LORE

Enhancing Pre-trained ViTs for Downstream Task Adaptation: A Locality-Aware Prompt Learning Method [ACM MM 24]

Paper link: [https://dl.acm.org/doi/10.1145/3664647.3680983]

A poster of the paper has been uploaded.

A version with an appendix has been uploaded.

Abstract

Vision Transformers (ViTs) excel in extracting global information from image patches. However, their inherent limitation lies in effectively extracting information within local regions, hindering their applicability and performance. Particularly, fully supervised pre-trained ViTs,such as VanillaViT and CLIP, face thechallenge of locality vanishing when adapting to downstream tasks.

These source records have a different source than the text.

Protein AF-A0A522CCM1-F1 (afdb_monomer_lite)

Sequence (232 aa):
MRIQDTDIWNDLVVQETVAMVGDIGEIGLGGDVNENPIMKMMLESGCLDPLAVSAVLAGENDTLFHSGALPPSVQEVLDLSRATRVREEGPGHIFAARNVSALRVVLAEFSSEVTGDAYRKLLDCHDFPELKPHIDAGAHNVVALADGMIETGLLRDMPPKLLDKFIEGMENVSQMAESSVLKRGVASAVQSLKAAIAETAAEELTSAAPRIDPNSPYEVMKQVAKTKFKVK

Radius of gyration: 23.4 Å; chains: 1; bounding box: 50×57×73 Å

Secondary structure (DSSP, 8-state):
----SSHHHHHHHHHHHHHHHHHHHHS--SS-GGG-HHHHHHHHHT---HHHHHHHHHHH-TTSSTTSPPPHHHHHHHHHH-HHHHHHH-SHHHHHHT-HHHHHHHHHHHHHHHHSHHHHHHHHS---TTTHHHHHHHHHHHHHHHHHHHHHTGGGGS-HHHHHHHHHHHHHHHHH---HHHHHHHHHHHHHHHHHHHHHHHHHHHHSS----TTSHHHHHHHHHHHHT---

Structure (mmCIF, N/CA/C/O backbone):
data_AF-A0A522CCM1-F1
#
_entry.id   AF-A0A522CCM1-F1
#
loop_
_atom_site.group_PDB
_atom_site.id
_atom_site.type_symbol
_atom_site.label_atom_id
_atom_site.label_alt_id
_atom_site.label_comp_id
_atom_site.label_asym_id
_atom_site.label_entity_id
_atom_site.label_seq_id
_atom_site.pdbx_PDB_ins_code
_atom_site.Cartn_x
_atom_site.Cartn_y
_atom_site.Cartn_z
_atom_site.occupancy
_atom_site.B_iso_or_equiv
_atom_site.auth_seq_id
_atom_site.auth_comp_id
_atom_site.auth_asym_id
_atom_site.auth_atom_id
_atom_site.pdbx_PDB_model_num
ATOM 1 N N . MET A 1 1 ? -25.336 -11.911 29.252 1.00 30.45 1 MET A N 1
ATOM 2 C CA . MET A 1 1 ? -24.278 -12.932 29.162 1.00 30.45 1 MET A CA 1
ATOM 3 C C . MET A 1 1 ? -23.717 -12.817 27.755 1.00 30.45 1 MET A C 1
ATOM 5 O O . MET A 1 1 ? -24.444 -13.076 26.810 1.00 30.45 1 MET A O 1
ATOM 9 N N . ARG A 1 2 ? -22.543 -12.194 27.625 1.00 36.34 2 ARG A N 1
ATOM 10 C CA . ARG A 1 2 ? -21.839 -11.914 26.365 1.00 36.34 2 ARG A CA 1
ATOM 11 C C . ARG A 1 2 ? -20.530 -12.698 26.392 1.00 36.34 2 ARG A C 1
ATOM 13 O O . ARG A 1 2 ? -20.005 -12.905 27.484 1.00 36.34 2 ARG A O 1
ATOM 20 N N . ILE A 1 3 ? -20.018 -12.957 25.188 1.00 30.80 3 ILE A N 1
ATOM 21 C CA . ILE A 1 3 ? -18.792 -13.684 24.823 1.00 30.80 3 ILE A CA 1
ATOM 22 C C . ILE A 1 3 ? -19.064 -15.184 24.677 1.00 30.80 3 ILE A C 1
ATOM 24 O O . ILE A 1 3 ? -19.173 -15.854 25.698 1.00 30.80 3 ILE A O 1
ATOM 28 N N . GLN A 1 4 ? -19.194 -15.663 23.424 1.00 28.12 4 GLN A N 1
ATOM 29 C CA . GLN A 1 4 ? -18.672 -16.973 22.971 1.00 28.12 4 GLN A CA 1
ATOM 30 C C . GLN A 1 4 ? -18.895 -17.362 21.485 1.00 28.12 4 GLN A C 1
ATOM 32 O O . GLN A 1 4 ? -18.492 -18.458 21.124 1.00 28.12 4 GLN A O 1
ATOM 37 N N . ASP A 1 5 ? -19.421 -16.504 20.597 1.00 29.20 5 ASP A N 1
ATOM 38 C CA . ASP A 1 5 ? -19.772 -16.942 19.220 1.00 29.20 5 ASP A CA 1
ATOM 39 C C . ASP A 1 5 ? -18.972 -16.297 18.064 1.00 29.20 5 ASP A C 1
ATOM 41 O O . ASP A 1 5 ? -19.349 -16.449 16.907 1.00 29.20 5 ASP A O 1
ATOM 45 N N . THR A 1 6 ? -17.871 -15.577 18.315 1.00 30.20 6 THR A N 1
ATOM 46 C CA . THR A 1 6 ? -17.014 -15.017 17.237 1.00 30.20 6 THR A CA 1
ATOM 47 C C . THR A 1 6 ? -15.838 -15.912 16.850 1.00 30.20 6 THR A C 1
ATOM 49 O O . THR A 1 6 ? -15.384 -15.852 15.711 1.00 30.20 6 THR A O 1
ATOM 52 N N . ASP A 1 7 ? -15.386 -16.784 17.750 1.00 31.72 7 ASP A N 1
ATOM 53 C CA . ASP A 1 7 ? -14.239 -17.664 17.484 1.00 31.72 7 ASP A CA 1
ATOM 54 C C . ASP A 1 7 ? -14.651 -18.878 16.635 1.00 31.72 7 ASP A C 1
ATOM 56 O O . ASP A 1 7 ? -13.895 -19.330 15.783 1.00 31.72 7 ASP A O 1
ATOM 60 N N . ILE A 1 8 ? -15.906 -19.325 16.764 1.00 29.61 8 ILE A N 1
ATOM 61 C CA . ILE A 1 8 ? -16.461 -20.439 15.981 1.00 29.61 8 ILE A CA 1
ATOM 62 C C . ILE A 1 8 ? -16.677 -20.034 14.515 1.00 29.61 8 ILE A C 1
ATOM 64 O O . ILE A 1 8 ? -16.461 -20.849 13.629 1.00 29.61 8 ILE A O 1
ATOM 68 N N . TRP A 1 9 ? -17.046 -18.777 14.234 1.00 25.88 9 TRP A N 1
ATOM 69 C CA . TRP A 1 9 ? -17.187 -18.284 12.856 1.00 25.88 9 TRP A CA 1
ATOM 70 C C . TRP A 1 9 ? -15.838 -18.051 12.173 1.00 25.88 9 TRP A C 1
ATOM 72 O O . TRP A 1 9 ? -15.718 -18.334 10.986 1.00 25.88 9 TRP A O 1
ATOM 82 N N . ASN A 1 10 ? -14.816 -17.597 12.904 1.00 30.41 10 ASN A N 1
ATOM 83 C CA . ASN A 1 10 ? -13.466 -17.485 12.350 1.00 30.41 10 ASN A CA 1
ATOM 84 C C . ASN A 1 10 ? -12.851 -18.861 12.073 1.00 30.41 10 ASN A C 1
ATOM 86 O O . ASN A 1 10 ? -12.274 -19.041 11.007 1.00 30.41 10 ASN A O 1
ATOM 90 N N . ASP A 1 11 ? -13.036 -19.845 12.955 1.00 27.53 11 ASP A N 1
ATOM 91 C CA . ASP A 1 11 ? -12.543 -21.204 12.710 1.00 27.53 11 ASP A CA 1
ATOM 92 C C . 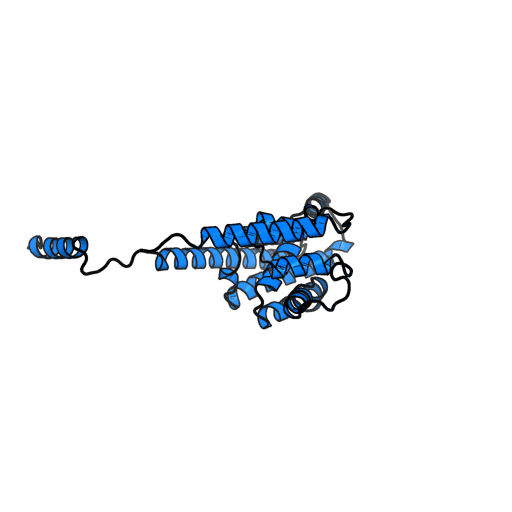ASP A 1 11 ? -13.308 -21.904 11.577 1.00 27.53 11 ASP A C 1
ATOM 94 O O . ASP A 1 11 ? -12.689 -22.611 10.785 1.00 27.53 11 ASP A O 1
ATOM 98 N N . LEU A 1 12 ? -14.620 -21.669 11.428 1.00 25.67 12 LEU A N 1
ATOM 99 C CA . LEU A 1 12 ? -15.402 -22.231 10.320 1.00 25.67 12 LEU A CA 1
ATOM 100 C C . LEU A 1 12 ? -15.051 -21.574 8.978 1.00 25.67 12 LEU A C 1
ATOM 102 O O . LEU A 1 12 ? -14.905 -22.277 7.988 1.00 25.67 12 LEU A O 1
ATOM 106 N N . VAL A 1 13 ? -14.846 -20.252 8.940 1.00 33.22 13 VAL A N 1
ATOM 107 C CA . VAL A 1 13 ? -14.444 -19.533 7.717 1.00 33.22 13 VAL A CA 1
ATOM 108 C C . VAL A 1 13 ? -12.998 -19.854 7.346 1.00 33.22 13 VAL A C 1
ATOM 110 O O . VAL A 1 13 ? -12.708 -20.019 6.166 1.00 33.22 13 VAL A O 1
ATOM 113 N N . VAL A 1 14 ? -12.089 -20.017 8.313 1.00 31.77 14 VAL A N 1
ATOM 114 C CA . VAL A 1 14 ? -10.717 -20.482 8.052 1.00 31.77 14 VAL A CA 1
ATOM 115 C C . VAL A 1 14 ? -10.724 -21.938 7.586 1.00 31.77 14 VAL A C 1
ATOM 117 O O . VAL A 1 14 ? -10.019 -22.250 6.634 1.00 31.77 14 VAL A O 1
ATOM 120 N N . GLN A 1 15 ? -11.546 -22.820 8.163 1.00 28.48 15 GLN A N 1
ATOM 121 C CA . GLN A 1 15 ? -11.653 -24.211 7.704 1.00 28.48 15 GLN A CA 1
ATOM 122 C C . GLN A 1 15 ? -12.343 -24.345 6.343 1.00 28.48 15 GLN A C 1
ATOM 124 O O . GLN A 1 15 ? -11.892 -25.153 5.540 1.00 28.48 15 GLN A O 1
ATOM 129 N N . GLU A 1 16 ? -13.364 -23.543 6.033 1.00 28.03 16 GLU A N 1
ATOM 130 C CA . GLU A 1 16 ? -14.008 -23.523 4.712 1.00 28.03 16 GLU A CA 1
ATOM 131 C C . GLU A 1 16 ? -13.123 -22.852 3.652 1.00 28.03 16 GLU A C 1
ATOM 133 O O . GLU A 1 16 ? -13.088 -23.312 2.515 1.00 28.03 16 GLU A O 1
ATOM 138 N N . THR A 1 17 ? -12.330 -21.838 4.017 1.00 32.12 17 THR A N 1
ATOM 139 C CA . THR A 1 17 ? -11.336 -21.223 3.117 1.00 32.12 17 THR A CA 1
ATOM 140 C C . THR A 1 17 ? -10.154 -22.166 2.882 1.00 32.12 17 THR A C 1
ATOM 142 O O . THR A 1 17 ? -9.695 -22.289 1.753 1.00 32.12 17 THR A O 1
ATOM 145 N N . VAL A 1 18 ? -9.697 -22.901 3.903 1.00 29.98 18 VAL A N 1
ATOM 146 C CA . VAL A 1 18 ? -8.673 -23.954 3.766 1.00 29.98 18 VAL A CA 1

To address this, we introduce a novel LOcality-aware pRompt lEarning (LORE) method, aiming to improve the adaptation of pre-trained ViTs to downstreamtasks. LORE integrates a data-driven Black Box module (i.e., a pre-trained ViT encoder) with a knowledge-driven White Box module. The White Box module is a locality-aware prompt learning mechanism to compensate for ViTs’ deficiency in incorporating local information. More specifically, it begins with the design of a Locality Interaction Network (LIN), which treats an image as a neighbor graph and employs graph convolution operations to enhance local relationships among image patches. Subsequently, a Knowledge-Locality Attention (KLA) mechanism is proposed to capture critical local regions from images, learning Knowledge-Locality (K-L) prototypes utilizing relevant semantic knowledge. Afterwards, K-L prototypes guide the training of a Prompt Generator (PG) to generate locality-aware prompts for images. The locality-aware prompts, aggregating crucial local information, serve as additional input for our Black Box module. Combining pre-trained ViTs with our locality-aware prompt learning mechanism, our Black-White Box model enables the capture of both global and local information, facilitating effective downstream task adaptation. Experimental evaluations across four downstream tasks demonstrate the effectiveness and superiority of our LORE.

Framework

-We propose a novel LOcality-aware pRompt lEarning method (LORE) consisting of a data-driven Black Box module and a knowledge-driven White Box module for downstream task adaptation.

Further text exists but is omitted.